La paz de los paréntesis

Me desconcierta un poco mi compañero. El chico extraño. El que vive con su madre en un piso con flores en las paredes y relojes pastorales. Hace un par de días vino a trabajar con el flequillo lleno de mechas rubias, y ahora le ha dado por quitarse las camisas con corbata de niño bueno que traía y ponerse el mismo tipo de camisetas tontas que llevo yo. No es que me desconcierte porque yo las lleve. Hay mucho sitio en el mundo para gente que lleve camisetas tontas, pero hasta ahora mi jefe me ha dado por imposible con lo del trajecorbatismo precisamente porque era algo que no se expandía más allá de mi desastroso cubículo. Ahora que ha visto que hemos empezado a ser dos, me falta el pelo de un calvo para que me llame al despacho y me argumente que tengo que empezar a usar corbata sí o sí. Hoy le ha llamado a él. Le ha dicho que no tenía que seguir mi ejemplo porque yo era "un trabajador particular que no se ajustaba a las normas." Queda estupendamente fina la definición ¿no? Mucho más elegante que decir simplemente que no está dispuesto a soportar a más de un tonto a la vez.

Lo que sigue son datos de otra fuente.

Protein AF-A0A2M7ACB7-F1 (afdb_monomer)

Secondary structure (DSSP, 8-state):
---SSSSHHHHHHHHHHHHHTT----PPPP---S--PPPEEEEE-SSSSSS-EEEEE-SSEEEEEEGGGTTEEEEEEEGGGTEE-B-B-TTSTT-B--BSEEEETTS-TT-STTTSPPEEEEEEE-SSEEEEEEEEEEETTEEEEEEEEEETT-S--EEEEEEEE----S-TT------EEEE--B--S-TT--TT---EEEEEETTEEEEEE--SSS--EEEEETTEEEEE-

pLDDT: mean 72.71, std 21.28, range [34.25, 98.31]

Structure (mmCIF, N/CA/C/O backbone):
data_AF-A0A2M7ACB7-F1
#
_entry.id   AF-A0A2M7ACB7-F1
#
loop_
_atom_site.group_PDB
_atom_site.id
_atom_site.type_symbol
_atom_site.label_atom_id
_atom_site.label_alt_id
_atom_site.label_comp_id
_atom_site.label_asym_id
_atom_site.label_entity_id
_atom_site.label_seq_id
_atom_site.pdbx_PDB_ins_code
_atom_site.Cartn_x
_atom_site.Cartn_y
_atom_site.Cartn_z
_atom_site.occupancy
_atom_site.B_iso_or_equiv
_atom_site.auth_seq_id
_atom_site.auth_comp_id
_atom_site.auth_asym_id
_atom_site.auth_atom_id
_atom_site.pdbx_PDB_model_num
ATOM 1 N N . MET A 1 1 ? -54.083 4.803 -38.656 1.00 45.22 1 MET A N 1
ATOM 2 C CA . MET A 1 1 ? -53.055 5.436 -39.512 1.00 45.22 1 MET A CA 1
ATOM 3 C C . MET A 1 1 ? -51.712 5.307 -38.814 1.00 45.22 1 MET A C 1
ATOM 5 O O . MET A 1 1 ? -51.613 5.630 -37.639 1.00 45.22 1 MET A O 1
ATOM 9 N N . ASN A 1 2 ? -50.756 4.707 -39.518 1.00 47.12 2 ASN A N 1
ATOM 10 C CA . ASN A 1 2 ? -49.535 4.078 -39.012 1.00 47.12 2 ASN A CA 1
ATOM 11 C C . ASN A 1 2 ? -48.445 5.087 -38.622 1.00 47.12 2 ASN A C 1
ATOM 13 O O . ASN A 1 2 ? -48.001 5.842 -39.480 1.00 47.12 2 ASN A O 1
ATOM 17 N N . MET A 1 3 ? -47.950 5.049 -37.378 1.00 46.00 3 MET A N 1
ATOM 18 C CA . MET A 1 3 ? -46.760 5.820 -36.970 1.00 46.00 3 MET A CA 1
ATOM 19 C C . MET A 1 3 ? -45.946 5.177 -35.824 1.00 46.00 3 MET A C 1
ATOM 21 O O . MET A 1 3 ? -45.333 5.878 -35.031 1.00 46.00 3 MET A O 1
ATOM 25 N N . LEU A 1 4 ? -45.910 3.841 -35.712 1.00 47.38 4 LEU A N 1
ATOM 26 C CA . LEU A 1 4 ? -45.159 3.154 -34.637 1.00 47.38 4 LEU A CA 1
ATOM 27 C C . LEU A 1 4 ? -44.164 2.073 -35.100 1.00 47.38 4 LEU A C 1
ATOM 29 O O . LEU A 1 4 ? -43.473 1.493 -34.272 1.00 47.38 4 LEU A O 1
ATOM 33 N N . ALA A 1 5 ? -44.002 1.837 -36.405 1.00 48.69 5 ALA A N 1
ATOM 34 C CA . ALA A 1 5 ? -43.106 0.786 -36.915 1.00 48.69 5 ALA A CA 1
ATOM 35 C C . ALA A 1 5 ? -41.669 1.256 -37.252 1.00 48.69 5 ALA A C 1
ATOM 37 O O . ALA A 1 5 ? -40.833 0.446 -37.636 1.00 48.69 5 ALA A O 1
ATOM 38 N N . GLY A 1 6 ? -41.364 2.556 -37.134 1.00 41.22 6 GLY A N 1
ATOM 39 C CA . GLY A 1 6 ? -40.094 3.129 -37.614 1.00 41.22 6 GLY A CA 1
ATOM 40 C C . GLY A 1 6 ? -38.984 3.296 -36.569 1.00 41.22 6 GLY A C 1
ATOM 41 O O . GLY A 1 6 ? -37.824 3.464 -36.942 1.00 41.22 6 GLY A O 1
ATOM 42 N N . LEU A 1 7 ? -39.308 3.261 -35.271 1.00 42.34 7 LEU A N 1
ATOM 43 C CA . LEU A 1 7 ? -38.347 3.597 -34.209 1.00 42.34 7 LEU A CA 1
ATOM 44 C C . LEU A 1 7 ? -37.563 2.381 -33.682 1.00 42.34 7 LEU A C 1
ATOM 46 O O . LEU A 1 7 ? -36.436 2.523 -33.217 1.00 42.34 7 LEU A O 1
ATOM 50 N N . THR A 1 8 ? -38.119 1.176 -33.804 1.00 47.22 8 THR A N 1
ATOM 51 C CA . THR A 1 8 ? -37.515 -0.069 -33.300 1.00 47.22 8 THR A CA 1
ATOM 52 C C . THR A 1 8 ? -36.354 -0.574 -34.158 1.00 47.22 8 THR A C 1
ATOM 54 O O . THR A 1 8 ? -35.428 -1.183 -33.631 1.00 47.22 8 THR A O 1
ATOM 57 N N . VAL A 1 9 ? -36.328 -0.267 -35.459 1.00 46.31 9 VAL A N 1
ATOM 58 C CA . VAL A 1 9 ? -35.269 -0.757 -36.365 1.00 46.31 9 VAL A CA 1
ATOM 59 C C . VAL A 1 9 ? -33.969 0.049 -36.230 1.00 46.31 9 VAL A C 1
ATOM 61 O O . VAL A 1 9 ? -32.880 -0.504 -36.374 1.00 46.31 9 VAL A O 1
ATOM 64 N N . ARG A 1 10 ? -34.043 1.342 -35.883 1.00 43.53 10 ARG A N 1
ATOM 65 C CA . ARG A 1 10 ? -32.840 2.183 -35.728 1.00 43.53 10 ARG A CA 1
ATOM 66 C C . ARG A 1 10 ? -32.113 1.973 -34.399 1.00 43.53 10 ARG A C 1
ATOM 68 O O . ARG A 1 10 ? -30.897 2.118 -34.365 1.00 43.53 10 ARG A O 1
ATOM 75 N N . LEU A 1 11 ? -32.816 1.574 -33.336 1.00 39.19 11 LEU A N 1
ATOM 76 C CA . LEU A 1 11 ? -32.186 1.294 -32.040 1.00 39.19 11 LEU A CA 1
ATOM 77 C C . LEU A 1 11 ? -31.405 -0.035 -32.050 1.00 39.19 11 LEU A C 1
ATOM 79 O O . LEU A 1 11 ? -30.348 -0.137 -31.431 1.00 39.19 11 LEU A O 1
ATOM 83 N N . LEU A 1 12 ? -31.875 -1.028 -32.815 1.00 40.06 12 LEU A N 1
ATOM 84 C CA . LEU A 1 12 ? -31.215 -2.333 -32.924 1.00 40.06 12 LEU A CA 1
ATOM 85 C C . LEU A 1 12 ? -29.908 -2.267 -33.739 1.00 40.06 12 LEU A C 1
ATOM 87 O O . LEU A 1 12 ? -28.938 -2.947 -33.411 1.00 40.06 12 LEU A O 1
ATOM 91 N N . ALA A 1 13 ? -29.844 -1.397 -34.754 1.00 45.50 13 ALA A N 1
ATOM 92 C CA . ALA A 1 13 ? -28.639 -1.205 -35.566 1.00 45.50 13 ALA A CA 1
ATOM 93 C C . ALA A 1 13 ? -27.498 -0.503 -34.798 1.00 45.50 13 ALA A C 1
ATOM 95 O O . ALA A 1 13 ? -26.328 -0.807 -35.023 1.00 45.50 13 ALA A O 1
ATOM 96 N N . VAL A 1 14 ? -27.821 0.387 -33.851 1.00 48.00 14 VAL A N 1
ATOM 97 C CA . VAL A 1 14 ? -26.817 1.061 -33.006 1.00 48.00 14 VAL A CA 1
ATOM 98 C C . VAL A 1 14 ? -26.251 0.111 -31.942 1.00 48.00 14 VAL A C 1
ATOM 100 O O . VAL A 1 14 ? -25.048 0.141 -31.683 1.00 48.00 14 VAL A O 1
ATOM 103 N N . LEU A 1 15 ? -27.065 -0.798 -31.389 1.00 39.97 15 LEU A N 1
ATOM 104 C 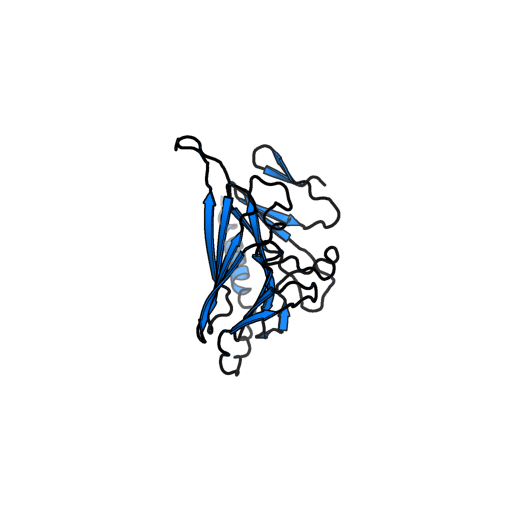CA . LEU A 1 15 ? -26.573 -1.821 -30.454 1.00 39.97 15 LEU A CA 1
ATOM 105 C C . LEU A 1 15 ? -25.643 -2.847 -31.126 1.00 39.97 15 LEU A C 1
ATOM 107 O O . LEU A 1 15 ? -24.663 -3.270 -30.516 1.00 39.97 15 LEU A O 1
ATOM 111 N N . LEU A 1 16 ? -25.893 -3.209 -32.389 1.00 42.91 16 LEU A N 1
ATOM 112 C CA . LEU A 1 16 ? -25.007 -4.102 -33.150 1.00 42.91 16 LEU A CA 1
ATOM 113 C C . LEU A 1 16 ? -23.682 -3.431 -33.552 1.00 42.91 16 LEU A C 1
ATOM 115 O O . LEU A 1 16 ? -22.642 -4.087 -33.529 1.00 42.91 16 LEU A O 1
ATOM 119 N N . ALA A 1 17 ? -23.680 -2.125 -33.836 1.00 41.53 17 ALA A N 1
ATOM 120 C CA . ALA A 1 17 ? -22.448 -1.382 -34.116 1.00 41.53 17 ALA A CA 1
ATOM 121 C C . ALA A 1 17 ? -21.556 -1.204 -32.867 1.00 41.53 17 ALA A C 1
ATOM 123 O O . ALA A 1 17 ? -20.331 -1.250 -32.973 1.00 41.53 17 ALA A O 1
ATOM 124 N N . LEU A 1 18 ? -22.149 -1.078 -31.674 1.00 41.38 18 LEU A N 1
ATOM 125 C CA . LEU A 1 18 ? -21.408 -1.024 -30.405 1.00 41.38 18 LEU A CA 1
ATOM 126 C C . LEU A 1 18 ? -20.832 -2.385 -29.984 1.00 41.38 18 LEU A C 1
ATOM 128 O O . LEU A 1 18 ? -19.771 -2.421 -29.365 1.00 41.38 18 LEU A O 1
ATOM 132 N N . MET A 1 19 ? -21.457 -3.500 -30.376 1.00 43.66 19 MET A N 1
ATOM 133 C CA . MET A 1 19 ? -20.898 -4.839 -30.137 1.00 43.66 19 MET A CA 1
ATOM 134 C C . MET A 1 19 ? -19.827 -5.254 -31.160 1.00 43.66 19 MET A C 1
ATOM 136 O O . MET A 1 19 ? -18.989 -6.098 -30.850 1.00 43.66 19 MET A O 1
ATOM 140 N N . ALA A 1 20 ? -19.778 -4.625 -32.339 1.00 41.81 20 ALA A N 1
ATOM 141 C CA . ALA A 1 20 ? -18.734 -4.870 -33.340 1.00 41.81 20 ALA A CA 1
ATOM 142 C C . ALA A 1 20 ? -17.41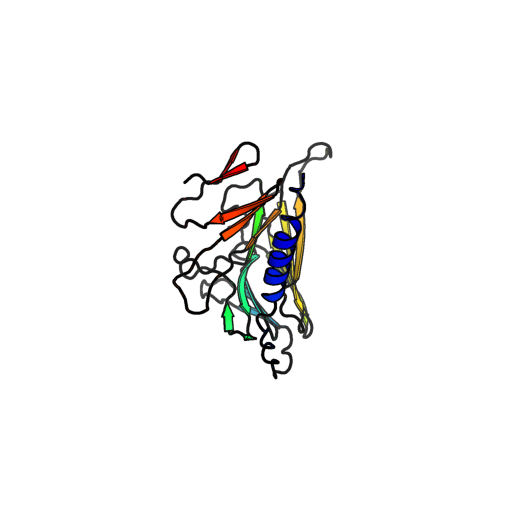4 -4.112 -33.070 1.00 41.81 20 ALA A C 1
ATOM 144 O O . ALA A 1 20 ? -16.385 -4.454 -33.647 1.00 41.81 20 ALA A O 1
ATOM 145 N N . CYS A 1 21 ? -17.405 -3.132 -32.158 1.00 38.78 21 CYS A N 1
ATOM 146 C CA . CYS A 1 21 ? -16.198 -2.396 -31.750 1.00 38.78 21 CYS A CA 1
ATOM 147 C C . CYS A 1 21 ? -15.470 -3.017 -30.534 1.00 38.78 21 CYS A C 1
ATOM 149 O O . CYS A 1 21 ? -14.549 -2.418 -29.985 1.00 38.78 21 CYS A O 1
ATOM 151 N N . GLY A 1 22 ? -15.875 -4.218 -30.099 1.00 38.69 22 GLY A N 1
ATOM 152 C CA . GLY A 1 22 ? -15.277 -4.938 -28.966 1.00 38.69 22 GLY A CA 1
ATOM 153 C C . GLY A 1 22 ? -14.068 -5.813 -29.315 1.00 38.69 22 GLY A C 1
ATOM 154 O O . GLY A 1 22 ? -13.458 -6.395 -28.421 1.00 38.69 22 GLY A O 1
ATOM 155 N N . ALA A 1 23 ? -13.699 -5.906 -30.593 1.00 42.75 23 ALA A N 1
ATOM 156 C CA . ALA A 1 23 ? -12.531 -6.649 -31.053 1.00 42.75 23 ALA A CA 1
ATOM 157 C C . ALA A 1 23 ? -11.401 -5.693 -31.455 1.00 42.75 23 ALA A C 1
ATOM 159 O O . ALA A 1 23 ? -10.841 -5.794 -32.544 1.00 42.75 23 ALA A O 1
ATOM 160 N N . VAL A 1 24 ? -11.023 -4.767 -30.565 1.00 48.62 24 VAL A N 1
ATOM 161 C CA . VAL A 1 24 ? -9.622 -4.330 -30.566 1.00 48.62 24 VAL A CA 1
ATOM 162 C C . VAL A 1 24 ? -8.849 -5.599 -30.263 1.00 48.62 24 VAL A C 1
ATOM 164 O O . VAL A 1 24 ? -8.935 -6.114 -29.146 1.00 48.62 24 VAL A O 1
ATOM 167 N N . GLY A 1 25 ? -8.225 -6.167 -31.298 1.00 37.97 25 GLY A N 1
ATOM 168 C CA . GLY A 1 25 ? -7.437 -7.380 -31.194 1.00 37.97 25 GLY A CA 1
ATOM 169 C C . GLY A 1 25 ? -6.545 -7.242 -29.977 1.00 37.97 25 GLY A C 1
ATOM 170 O O . GLY A 1 25 ? -5.642 -6.409 -29.963 1.00 37.97 25 GLY A O 1
ATOM 171 N N . ARG A 1 26 ? -6.852 -8.007 -28.926 1.00 39.72 26 ARG A N 1
ATOM 172 C CA . ARG A 1 26 ? -5.919 -8.212 -27.832 1.00 39.72 26 ARG A CA 1
ATOM 173 C C . ARG A 1 26 ? -4.750 -8.900 -28.503 1.00 39.72 26 ARG A C 1
ATOM 175 O O . ARG A 1 26 ? -4.811 -10.105 -28.737 1.00 39.72 26 ARG A O 1
ATOM 182 N N . THR A 1 27 ? -3.742 -8.129 -28.901 1.00 44.19 27 THR A N 1
ATOM 183 C CA . THR A 1 27 ? -2.429 -8.687 -29.177 1.00 44.19 27 THR A CA 1
ATOM 184 C C . THR A 1 27 ? -2.141 -9.552 -27.961 1.00 44.19 27 THR A C 1
ATOM 186 O O . THR A 1 27 ? -2.193 -9.025 -26.843 1.00 44.19 27 THR A O 1
ATOM 189 N N . PRO A 1 28 ? -1.990 -10.878 -28.125 1.00 44.72 28 PRO A N 1
ATOM 190 C CA . PRO A 1 28 ? -1.636 -11.717 -27.000 1.00 44.72 28 PRO A CA 1
ATOM 191 C C . PRO A 1 28 ? -0.401 -11.074 -26.386 1.00 44.72 28 PRO A C 1
ATOM 193 O O . PRO A 1 28 ? 0.569 -10.804 -27.101 1.00 44.72 28 PRO A O 1
ATOM 196 N N . LEU A 1 29 ? -0.496 -10.725 -25.098 1.00 44.66 29 LEU A N 1
ATOM 197 C CA . LEU A 1 29 ? 0.663 -10.242 -24.365 1.00 44.66 29 LEU A CA 1
ATOM 198 C C . LEU A 1 29 ? 1.772 -11.258 -24.642 1.00 44.66 29 LEU A C 1
ATOM 200 O O . LEU A 1 29 ? 1.485 -12.461 -24.574 1.00 44.66 29 LEU A O 1
ATOM 204 N N . PRO A 1 30 ? 2.970 -10.810 -25.055 1.00 51.75 30 PRO A N 1
ATOM 205 C CA . PRO A 1 30 ? 4.052 -11.723 -25.373 1.00 51.75 30 PRO A CA 1
ATOM 206 C C . PRO A 1 30 ? 4.167 -12.701 -24.212 1.00 51.75 30 PRO A C 1
ATOM 208 O O . PRO A 1 30 ? 4.272 -12.276 -23.061 1.00 51.75 30 PRO A O 1
ATOM 211 N N . ALA A 1 31 ? 4.043 -13.999 -24.506 1.00 49.84 31 ALA A N 1
ATOM 212 C CA . ALA A 1 31 ? 4.234 -15.022 -23.497 1.00 49.84 31 ALA A CA 1
ATOM 213 C C . ALA A 1 31 ? 5.606 -14.746 -22.887 1.00 49.84 31 ALA A C 1
ATOM 215 O O . ALA A 1 31 ? 6.612 -14.801 -23.598 1.00 49.84 31 ALA A O 1
ATOM 216 N N . CYS A 1 32 ? 5.640 -14.344 -21.615 1.00 47.16 32 CYS A N 1
ATOM 217 C CA . CYS A 1 32 ? 6.892 -14.126 -20.918 1.00 47.16 32 CYS A CA 1
ATOM 218 C C . CYS A 1 32 ? 7.610 -15.475 -20.910 1.00 47.16 32 CYS A C 1
ATOM 220 O O . CYS A 1 32 ? 7.306 -16.338 -20.095 1.00 47.16 32 CYS A O 1
ATOM 222 N N . ALA A 1 33 ? 8.544 -15.674 -21.839 1.00 45.94 33 ALA A N 1
ATOM 223 C CA . ALA A 1 33 ? 9.359 -16.880 -21.955 1.00 45.94 33 ALA A CA 1
ATOM 224 C C . ALA A 1 33 ? 10.428 -16.959 -20.844 1.00 45.94 33 ALA A C 1
ATOM 226 O O . ALA A 1 33 ? 11.493 -17.540 -21.032 1.00 45.94 33 ALA A O 1
ATOM 227 N N . GLY A 1 34 ? 10.156 -16.338 -19.695 1.00 54.44 34 GLY A N 1
ATOM 228 C CA . GLY A 1 34 ? 10.978 -16.398 -18.502 1.00 54.44 34 GLY A CA 1
ATOM 229 C C . GLY A 1 34 ? 10.437 -17.473 -17.574 1.00 54.44 34 GLY A C 1
ATOM 230 O O . GLY A 1 34 ? 9.231 -17.576 -17.358 1.00 54.44 34 GLY A O 1
ATOM 231 N N . THR A 1 35 ? 11.333 -18.270 -17.004 1.00 59.06 35 THR A N 1
ATOM 232 C CA . THR A 1 35 ? 11.047 -19.037 -15.790 1.00 59.06 35 THR A CA 1
ATOM 233 C C . THR A 1 35 ? 10.379 -18.113 -14.775 1.00 59.06 35 THR A C 1
ATOM 235 O O . THR A 1 35 ? 10.938 -17.054 -14.482 1.00 59.06 35 THR A O 1
ATOM 238 N N . LEU A 1 36 ? 9.194 -18.486 -14.274 1.00 65.50 36 LEU A N 1
ATOM 239 C CA . LEU A 1 36 ? 8.520 -17.749 -13.204 1.00 65.50 36 LEU A CA 1
ATOM 240 C C . LEU A 1 36 ? 9.530 -17.525 -12.078 1.00 65.50 36 LEU A C 1
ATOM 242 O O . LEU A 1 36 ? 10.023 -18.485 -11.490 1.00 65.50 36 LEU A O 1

Pobre Jon. Acaba de decirme que se ha autoregalado una noche de hotel por su cumpleaños. "Una noche tú y yo, sin niños, perros, gatos, ratas, ni nada que se meta en nuestra cama." Me ha hecho mucha gracia, porque él es el rey de la templanza y la sangre fría, y cuando le dan esos arrebatos, se humaniza y me dan ganas de meterme en su jersey y hacerle un ea-ea. Es verdad que llevamos unas cuantas noches puñeteras. Más o menos desde que empezó el frío este de cojones. Dejamos que los animales duerman dentro de la casa, y se pasan la noche turnándose y peleándose para meterse con nosotros debajo del edredón (menos Matraka, que tiene bula y es invitado permanente en la cama de Simón). Cinco bichos y dos humanos son mucho peso específico para una cama. Y solemos gastar kilos de paciencia, pero es verdad que a veces, cuando ves que son las 3h. de la madrugada y te despierta un culazo de perro plantificándose en tus morros, o las 36 uñitas de un gato clavándosete en la espalda intentando quitarle el sitio a otro que bufa, gruñe y escupe, tienes que tener el autocontrol de un monje tibetano para no cogerles del rabo a los cinco, y lanzarles por la ventana en modo helicóptero. Y eso por no contar toda las veces que empezamos a ponernos tiernos y entra en tromba Simón preguntando por el colacao, justo en el momento en que estamos quitándonos los calzoncillos con la boca. Que si ponemos en fila todas las erecciones que se nos han quedado en estado de shock, te digo yo que llegamos hasta Cotos y hasta le pegamos una vuelta.

Y vaya, que sí... Que es verdad. Que nos vienen muy bien unas horas de paz.

Y otras tantas de guerra.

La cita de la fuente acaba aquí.